In my mind I see a potter who, having finished his masterpiece, leaves it spinning on the potter’s wheel as he kicks back in satisfaction. Holding a warm cup of coffee in his hand, he admires the vase with a smile.
The Creator God Himself found delight in His work, and then He rested. We are told to do the same.
Pressing in to God and delighting in Him – especially when we don’t feel like it – reaps rest that is truly restorative.
In The Dangerous Duty of Delight, John Piper writes that we are commanded to pursue pleasure in God. This might look like worshipping God even when we don’t feel like it. For when we pursue the joy that Jesus promises – God is glorified in this pursuit.
On when the cheerfulness of obedience is absent, Piper writes,
“First, confess the sin of joylessness. (“My heart is faint; lead me to the rock that is higher than I,” Psalm 61:2.) Acknowledge the coldness of your heart. Don’t say that it doesn’t matter how you feel. Second, pray earnestly that God would restore the joy of obedience. (“I delight to do Your will, O my God; Your Law is within my heart,” Psalm 40:8.) Third, go ahead and do the outward dimension of your duty in the hope that the doing will rekindle the delight.”
To delight is to be intentional; true rest, thus, paradoxically takes effort. But pressing in to God and delighting in Him – especially when we don’t feel like it – reaps rest that is truly restorative.
WONDER
Wonder is a blend of amazement, curiosity and longing. It is to admire something that cannot be fully comprehended or understood in its complexity or beauty – something beyond yourself.
It is the stuff of dreams, the grateful awe an exhausted mother feels when she first cradles the child who sat within her for months; the tears which well in your eyes when you see a humpback whale breach for the first time.
C.S. Lewis writes in his 1945 essay, Meditation In a Toolshed, about the difference between looking at something, and looking along something.
God intends for us to experience deep wonder in our walk with Him. We are rested and invigorated when we marvel.
Using a beam of light to illustrate his concept, looking at the beam is the method of materialism. It involves analysing the beam of light scientifically: Photons, energy, wavelengths, intensity. It grants us comprehensive understanding, but is impersonal.

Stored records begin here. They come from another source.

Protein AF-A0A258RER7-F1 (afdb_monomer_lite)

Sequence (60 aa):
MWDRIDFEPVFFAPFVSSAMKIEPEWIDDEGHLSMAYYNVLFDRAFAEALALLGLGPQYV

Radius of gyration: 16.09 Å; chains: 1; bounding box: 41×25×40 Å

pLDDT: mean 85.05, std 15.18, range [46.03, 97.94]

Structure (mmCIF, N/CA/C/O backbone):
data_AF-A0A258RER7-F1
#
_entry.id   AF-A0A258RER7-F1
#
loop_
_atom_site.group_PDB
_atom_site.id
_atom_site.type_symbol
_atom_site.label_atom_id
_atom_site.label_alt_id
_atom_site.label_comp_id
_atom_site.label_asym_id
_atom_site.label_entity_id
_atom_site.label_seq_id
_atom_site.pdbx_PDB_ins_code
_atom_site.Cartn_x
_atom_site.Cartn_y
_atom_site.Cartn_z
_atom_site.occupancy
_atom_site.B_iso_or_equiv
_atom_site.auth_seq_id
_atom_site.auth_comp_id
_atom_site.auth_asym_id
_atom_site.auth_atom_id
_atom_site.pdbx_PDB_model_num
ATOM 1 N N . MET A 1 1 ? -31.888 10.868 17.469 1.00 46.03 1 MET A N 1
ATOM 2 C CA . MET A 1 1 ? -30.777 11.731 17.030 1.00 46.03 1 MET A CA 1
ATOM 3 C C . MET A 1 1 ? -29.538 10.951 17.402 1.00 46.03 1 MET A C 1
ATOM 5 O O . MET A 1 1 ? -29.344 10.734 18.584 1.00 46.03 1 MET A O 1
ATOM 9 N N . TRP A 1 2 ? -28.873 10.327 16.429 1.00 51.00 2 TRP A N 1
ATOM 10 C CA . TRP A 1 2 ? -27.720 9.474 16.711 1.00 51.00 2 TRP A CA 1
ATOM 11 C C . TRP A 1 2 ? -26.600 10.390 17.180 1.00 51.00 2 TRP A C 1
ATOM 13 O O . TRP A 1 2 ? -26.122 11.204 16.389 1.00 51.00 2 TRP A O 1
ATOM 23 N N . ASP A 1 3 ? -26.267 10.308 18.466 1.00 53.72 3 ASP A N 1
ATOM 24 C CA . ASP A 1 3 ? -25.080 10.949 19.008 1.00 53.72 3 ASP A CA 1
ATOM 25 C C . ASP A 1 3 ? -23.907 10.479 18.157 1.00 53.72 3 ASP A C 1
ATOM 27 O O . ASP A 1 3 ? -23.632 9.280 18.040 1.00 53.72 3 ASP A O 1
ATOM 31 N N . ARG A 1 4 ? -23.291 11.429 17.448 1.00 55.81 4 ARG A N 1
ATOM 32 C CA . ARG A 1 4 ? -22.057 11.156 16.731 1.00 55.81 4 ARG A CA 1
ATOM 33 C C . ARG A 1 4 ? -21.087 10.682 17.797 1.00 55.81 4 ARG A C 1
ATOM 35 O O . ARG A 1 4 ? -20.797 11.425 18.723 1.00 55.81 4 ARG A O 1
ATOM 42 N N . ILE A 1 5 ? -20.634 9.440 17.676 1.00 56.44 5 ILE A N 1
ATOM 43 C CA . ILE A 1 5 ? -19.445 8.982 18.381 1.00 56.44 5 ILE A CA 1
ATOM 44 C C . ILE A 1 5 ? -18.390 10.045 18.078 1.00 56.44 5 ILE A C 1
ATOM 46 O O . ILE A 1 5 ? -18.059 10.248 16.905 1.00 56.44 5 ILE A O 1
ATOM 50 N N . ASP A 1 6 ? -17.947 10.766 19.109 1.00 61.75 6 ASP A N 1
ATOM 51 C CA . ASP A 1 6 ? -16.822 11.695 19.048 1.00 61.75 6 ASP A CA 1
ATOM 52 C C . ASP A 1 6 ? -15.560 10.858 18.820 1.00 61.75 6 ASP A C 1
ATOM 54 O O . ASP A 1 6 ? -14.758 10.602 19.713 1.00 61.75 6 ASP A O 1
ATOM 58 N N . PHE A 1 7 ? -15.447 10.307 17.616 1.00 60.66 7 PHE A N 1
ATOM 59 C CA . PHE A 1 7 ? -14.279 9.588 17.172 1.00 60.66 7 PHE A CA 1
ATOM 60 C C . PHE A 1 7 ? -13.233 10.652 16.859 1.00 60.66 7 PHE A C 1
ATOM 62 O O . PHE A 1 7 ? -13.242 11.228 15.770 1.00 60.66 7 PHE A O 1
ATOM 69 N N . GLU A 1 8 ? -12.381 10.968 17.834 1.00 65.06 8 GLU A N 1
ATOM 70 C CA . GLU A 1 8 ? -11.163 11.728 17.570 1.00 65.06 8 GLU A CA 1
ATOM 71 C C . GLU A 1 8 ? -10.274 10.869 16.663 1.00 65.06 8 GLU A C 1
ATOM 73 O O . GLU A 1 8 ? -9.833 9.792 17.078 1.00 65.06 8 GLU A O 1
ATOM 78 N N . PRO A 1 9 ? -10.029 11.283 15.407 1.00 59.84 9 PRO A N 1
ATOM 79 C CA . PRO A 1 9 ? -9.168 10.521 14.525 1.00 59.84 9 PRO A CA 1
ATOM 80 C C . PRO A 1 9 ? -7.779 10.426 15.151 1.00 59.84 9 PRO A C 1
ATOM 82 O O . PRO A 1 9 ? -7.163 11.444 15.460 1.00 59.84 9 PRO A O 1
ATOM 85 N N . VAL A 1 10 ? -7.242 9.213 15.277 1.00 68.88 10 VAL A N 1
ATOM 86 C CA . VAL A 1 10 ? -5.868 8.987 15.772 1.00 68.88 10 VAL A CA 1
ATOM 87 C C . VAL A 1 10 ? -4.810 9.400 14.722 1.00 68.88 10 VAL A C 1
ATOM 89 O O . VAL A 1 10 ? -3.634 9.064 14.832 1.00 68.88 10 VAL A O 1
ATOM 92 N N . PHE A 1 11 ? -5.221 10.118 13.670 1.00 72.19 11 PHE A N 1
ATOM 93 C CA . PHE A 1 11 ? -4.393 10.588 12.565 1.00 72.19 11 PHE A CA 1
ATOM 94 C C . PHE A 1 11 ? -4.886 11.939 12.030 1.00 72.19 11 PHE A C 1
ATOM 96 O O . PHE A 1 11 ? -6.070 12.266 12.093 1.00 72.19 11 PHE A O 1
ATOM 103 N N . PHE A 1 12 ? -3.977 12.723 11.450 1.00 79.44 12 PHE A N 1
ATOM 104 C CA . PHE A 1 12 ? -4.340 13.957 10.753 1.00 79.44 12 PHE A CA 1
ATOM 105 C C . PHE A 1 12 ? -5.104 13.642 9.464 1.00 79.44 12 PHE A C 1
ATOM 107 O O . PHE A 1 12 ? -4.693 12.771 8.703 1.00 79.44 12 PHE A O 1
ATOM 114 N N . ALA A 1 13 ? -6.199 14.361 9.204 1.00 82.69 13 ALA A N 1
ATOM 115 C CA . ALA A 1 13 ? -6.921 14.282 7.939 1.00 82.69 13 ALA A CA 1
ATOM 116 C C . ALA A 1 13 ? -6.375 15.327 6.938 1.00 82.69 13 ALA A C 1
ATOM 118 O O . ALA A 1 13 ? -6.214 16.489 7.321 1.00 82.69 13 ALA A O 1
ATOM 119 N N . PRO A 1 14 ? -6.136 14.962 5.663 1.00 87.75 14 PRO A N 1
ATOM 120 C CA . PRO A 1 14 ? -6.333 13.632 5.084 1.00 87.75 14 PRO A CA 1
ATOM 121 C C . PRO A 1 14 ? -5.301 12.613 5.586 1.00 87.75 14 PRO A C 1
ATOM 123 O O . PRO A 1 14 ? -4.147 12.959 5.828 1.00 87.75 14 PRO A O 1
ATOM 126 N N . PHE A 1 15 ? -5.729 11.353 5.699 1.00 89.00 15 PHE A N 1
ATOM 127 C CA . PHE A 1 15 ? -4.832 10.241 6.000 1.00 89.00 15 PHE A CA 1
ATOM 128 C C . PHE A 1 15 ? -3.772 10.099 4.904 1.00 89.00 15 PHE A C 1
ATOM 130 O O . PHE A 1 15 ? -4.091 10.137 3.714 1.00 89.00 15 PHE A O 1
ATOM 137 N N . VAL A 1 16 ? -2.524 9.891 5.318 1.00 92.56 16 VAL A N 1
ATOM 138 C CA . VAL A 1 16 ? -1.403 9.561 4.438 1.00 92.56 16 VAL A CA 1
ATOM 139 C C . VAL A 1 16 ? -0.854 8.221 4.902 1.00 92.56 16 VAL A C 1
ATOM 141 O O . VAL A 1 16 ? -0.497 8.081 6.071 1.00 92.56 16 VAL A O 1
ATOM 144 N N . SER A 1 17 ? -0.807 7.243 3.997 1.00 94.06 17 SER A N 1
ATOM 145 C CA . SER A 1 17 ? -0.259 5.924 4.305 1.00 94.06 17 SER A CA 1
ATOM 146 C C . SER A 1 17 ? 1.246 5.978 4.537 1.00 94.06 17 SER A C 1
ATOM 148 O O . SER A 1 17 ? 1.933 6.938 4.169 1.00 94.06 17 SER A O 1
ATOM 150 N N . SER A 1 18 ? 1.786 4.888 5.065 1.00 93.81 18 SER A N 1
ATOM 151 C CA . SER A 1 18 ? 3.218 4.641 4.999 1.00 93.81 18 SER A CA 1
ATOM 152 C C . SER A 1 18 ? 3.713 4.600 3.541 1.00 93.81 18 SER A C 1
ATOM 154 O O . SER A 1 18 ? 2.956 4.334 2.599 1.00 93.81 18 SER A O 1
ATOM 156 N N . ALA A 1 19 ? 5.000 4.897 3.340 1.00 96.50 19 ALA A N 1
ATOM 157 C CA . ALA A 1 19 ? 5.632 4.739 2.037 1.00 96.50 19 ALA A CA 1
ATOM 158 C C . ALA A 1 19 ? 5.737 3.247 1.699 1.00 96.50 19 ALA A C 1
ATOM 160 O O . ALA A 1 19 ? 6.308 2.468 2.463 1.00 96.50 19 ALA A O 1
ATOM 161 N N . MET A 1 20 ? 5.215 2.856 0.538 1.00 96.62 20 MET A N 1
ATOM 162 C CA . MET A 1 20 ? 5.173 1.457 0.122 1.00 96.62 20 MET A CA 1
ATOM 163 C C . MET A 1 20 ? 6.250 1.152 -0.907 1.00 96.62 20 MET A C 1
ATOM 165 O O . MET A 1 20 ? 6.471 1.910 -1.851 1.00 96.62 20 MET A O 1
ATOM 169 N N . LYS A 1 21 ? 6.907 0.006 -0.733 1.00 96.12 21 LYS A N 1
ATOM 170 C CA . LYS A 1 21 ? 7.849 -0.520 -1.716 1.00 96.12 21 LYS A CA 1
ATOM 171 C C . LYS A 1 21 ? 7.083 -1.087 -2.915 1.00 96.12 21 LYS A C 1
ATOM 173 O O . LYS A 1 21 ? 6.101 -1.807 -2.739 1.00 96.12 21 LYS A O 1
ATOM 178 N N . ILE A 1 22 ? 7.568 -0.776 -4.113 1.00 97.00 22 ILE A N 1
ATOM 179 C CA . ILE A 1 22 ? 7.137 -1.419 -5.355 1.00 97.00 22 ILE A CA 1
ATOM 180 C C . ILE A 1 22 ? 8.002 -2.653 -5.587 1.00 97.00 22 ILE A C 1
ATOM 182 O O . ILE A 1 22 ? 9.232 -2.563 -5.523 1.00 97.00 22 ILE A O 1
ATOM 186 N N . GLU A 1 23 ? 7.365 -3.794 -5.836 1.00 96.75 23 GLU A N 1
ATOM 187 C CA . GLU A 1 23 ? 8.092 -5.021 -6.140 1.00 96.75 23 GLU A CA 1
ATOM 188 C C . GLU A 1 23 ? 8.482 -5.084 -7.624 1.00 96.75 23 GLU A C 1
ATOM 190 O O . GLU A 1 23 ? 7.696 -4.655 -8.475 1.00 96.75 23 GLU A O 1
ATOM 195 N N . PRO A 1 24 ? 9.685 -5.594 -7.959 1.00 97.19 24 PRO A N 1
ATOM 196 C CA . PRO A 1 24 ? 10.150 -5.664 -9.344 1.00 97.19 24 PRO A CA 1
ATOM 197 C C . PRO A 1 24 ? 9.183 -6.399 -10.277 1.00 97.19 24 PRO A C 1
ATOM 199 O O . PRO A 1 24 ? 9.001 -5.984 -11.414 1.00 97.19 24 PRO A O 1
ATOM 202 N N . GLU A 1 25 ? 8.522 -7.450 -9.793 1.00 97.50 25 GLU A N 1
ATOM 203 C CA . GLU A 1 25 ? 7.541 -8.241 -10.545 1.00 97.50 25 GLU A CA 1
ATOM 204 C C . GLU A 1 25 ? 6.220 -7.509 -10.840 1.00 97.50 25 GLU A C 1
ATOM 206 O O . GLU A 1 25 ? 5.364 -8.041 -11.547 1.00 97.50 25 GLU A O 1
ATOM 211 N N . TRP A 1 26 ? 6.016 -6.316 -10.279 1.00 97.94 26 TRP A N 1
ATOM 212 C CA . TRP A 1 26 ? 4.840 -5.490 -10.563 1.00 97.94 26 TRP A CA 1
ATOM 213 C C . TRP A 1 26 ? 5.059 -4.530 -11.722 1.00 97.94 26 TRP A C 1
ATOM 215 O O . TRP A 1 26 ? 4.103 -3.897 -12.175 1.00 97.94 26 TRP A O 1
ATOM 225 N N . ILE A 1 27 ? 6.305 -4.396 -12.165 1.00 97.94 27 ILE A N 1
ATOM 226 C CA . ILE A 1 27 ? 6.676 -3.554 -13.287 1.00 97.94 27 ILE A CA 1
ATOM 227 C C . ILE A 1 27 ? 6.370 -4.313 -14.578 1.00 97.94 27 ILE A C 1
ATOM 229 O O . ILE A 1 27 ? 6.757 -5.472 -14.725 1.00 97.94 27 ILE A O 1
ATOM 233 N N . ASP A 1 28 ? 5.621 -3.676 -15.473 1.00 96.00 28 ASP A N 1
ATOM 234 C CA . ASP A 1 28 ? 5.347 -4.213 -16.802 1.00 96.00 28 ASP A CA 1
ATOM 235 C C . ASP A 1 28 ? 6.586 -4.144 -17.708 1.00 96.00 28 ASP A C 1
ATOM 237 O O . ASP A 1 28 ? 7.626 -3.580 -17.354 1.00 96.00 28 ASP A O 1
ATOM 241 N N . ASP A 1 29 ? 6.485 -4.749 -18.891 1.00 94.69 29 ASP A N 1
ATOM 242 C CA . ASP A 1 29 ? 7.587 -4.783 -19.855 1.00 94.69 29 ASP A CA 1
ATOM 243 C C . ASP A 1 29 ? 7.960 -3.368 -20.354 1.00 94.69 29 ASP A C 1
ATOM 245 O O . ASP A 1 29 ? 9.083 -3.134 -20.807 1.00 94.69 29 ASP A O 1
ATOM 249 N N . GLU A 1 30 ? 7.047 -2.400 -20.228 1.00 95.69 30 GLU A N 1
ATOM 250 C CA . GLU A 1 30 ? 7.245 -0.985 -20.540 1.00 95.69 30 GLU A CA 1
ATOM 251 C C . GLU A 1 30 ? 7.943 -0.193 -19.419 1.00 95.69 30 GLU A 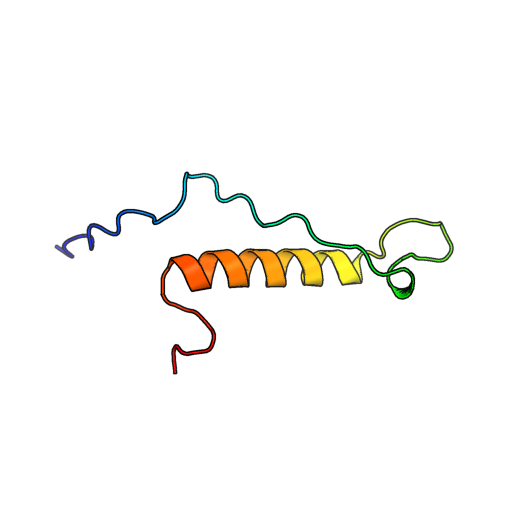C 1
ATOM 253 O O . GLU A 1 30 ? 8.293 0.976 -19.616 1.00 95.69 30 GLU A O 1
ATOM 258 N N . GLY A 1 31 ? 8.190 -0.811 -18.262 1.00 96.44 31 GLY A N 1
ATOM 259 C CA . GLY A 1 31 ? 8.886 -0.194 -17.135 1.00 96.44 31 GLY A CA 1
ATOM 260 C C . GLY A 1 31 ? 7.988 0.637 -16.214 1.00 96.44 31 GLY A C 1
ATOM 261 O O . GLY A 1 31 ? 8.501 1.343 -15.340 1.00 96.44 31 GLY A O 1
ATOM 262 N N . HIS A 1 32 ? 6.669 0.568 -16.377 1.00 97.44 32 HIS A N 1
ATOM 263 C CA . HIS A 1 32 ? 5.707 1.220 -15.498 1.00 97.44 32 HIS A CA 1
ATOM 264 C C . HIS A 1 32 ? 5.154 0.237 -14.471 1.00 97.44 32 HIS A C 1
ATOM 266 O O . HIS A 1 32 ? 5.190 -0.978 -14.637 1.00 97.44 32 HIS A O 1
ATOM 272 N N . LEU A 1 33 ? 4.607 0.764 -13.376 1.00 97.62 33 LEU A N 1
ATOM 273 C CA . LEU A 1 33 ? 3.823 -0.069 -12.477 1.00 97.62 33 LEU A CA 1
ATOM 274 C C . LEU A 1 33 ? 2.585 -0.564 -13.230 1.00 97.62 33 LEU A C 1
ATOM 276 O O . LEU A 1 33 ? 1.784 0.244 -13.700 1.00 97.62 33 LEU A O 1
ATOM 280 N N . SER A 1 34 ? 2.402 -1.880 -13.297 1.00 96.62 34 SER A N 1
ATOM 281 C CA . SER A 1 34 ? 1.217 -2.451 -13.921 1.00 96.62 34 SER A CA 1
ATOM 282 C C . SER A 1 34 ? -0.048 -1.989 -13.200 1.00 96.62 34 SER A C 1
ATOM 284 O O . SER A 1 34 ? -0.136 -1.966 -11.965 1.00 96.62 34 SER A O 1
ATOM 286 N N . MET A 1 35 ? -1.072 -1.666 -13.993 1.00 93.75 35 MET A N 1
ATOM 287 C CA . MET A 1 35 ? -2.343 -1.135 -13.502 1.00 93.75 35 MET A CA 1
ATOM 288 C C . MET A 1 35 ? -3.019 -2.026 -12.451 1.00 93.75 35 MET A C 1
ATOM 290 O O . MET A 1 35 ? -3.713 -1.519 -11.570 1.00 93.75 35 MET A O 1
ATOM 294 N N . ALA A 1 36 ? -2.795 -3.341 -12.505 1.00 92.75 36 ALA A N 1
ATOM 295 C CA . ALA A 1 36 ? -3.359 -4.281 -11.541 1.00 92.75 36 ALA A CA 1
ATOM 296 C C . ALA A 1 36 ? -2.832 -4.056 -10.110 1.00 92.75 36 ALA A C 1
ATOM 298 O O . ALA A 1 36 ? -3.582 -4.227 -9.146 1.00 92.75 36 ALA A O 1
ATOM 299 N N . TYR A 1 37 ? -1.573 -3.632 -9.955 1.00 97.44 37 TYR A N 1
ATOM 300 C CA . TYR A 1 37 ? -0.917 -3.529 -8.648 1.00 97.44 37 TYR A CA 1
ATOM 301 C C . TYR A 1 37 ? -1.153 -2.198 -7.929 1.00 97.44 37 TYR A C 1
ATOM 303 O O . TYR A 1 37 ? -0.921 -2.110 -6.724 1.00 97.44 37 TYR A O 1
ATOM 311 N N . TYR A 1 38 ? -1.722 -1.191 -8.597 1.00 96.50 38 TYR A N 1
ATOM 312 C CA . TYR A 1 38 ? -2.205 0.012 -7.909 1.00 96.50 38 TYR A CA 1
ATOM 313 C C . TYR A 1 38 ? -3.266 -0.321 -6.858 1.00 96.50 38 TYR A C 1
ATOM 315 O O . TYR A 1 38 ? -3.231 0.214 -5.752 1.00 96.50 38 TYR A O 1
ATOM 323 N N . ASN A 1 39 ? -4.172 -1.253 -7.167 1.00 95.19 39 ASN A N 1
ATOM 324 C CA . ASN A 1 39 ? -5.198 -1.681 -6.216 1.00 95.19 39 ASN A CA 1
ATOM 325 C C . ASN A 1 39 ? -4.592 -2.340 -4.973 1.00 95.19 39 ASN A C 1
ATOM 327 O O . ASN A 1 39 ? -5.130 -2.177 -3.886 1.00 95.19 39 ASN A O 1
ATOM 331 N N . VAL A 1 40 ? -3.448 -3.017 -5.106 1.00 96.62 40 VAL A N 1
ATOM 332 C CA . VAL A 1 40 ? -2.734 -3.594 -3.958 1.00 96.62 40 VAL A CA 1
ATOM 333 C C . VAL A 1 40 ? -2.203 -2.494 -3.036 1.00 96.62 40 VAL A C 1
ATOM 335 O O . VAL A 1 40 ? -2.308 -2.616 -1.818 1.00 96.62 40 VAL A O 1
ATOM 338 N N . LEU A 1 41 ? -1.663 -1.406 -3.592 1.00 97.31 41 LEU A N 1
ATOM 339 C CA . LEU A 1 41 ? -1.210 -0.260 -2.796 1.00 97.31 41 LEU A CA 1
ATOM 340 C C . LEU A 1 41 ? -2.382 0.419 -2.077 1.00 97.31 41 LEU A C 1
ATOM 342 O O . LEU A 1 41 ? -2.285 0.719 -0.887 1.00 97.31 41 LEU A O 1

In contrast, looking along the light illuminates that which it shines upon. It is where we see the connections between all things and how our humanity fits into a God’s larger narrative of great adventure.
God intends for us to experience deep wonder in our walk with Him. We are rested and invigorated when we marvel – firmly recognising that our little life is led by the Hand of an infinite God.
PRESENCE
Finally, true rest comes when we are aware of God’s presence with us.
Whether we are numb to it or have forgotten – we all have an innate, heartfelt need for God. We want to feel His love, taste His goodness firsthand and hear His voice for ourselves.
True rest comes when we are aware of God’s presence with us.
In the Bible, “Jehovah Shammah” (Ezekiel 48:35) was used to name the city in Ezekiel’s final vision, in which God was to be eternally present. And in the Great Commission (Matthew 28:16-20), Jesus assures his disciples of His presence to the very end of the age as bring the Gospel to the nations.
We all have an innate need for something profoundly higher in our lives, and nothing is more desirable – more soul-sating – than the very presence of God.
Have you encountered it?
Isn’t it amazing how God is able to reach through the mess and muddle, and meet you where you are?
Whenever I go to Him, the God I know embraces me in the dirt and says, “My child, I am here.”
In a frantic life, He calls me to a pause. He blows the dust from my eyes, that I might see the world His way, delighting in the beauty amidst brokenness – knowing Him as Father.
And as I wonder at His glorious works, my eyes are further opened to a majestic tapestry He is weaving – one which He lets me be a part of!
And while I marvel at the privilege, He graces me with His presence. Each time I have to face the darkness in my life, I know Jesus waits for me with love and compassion in his eyes.
“I will give you rest, and so, so much more,” is what He says to me.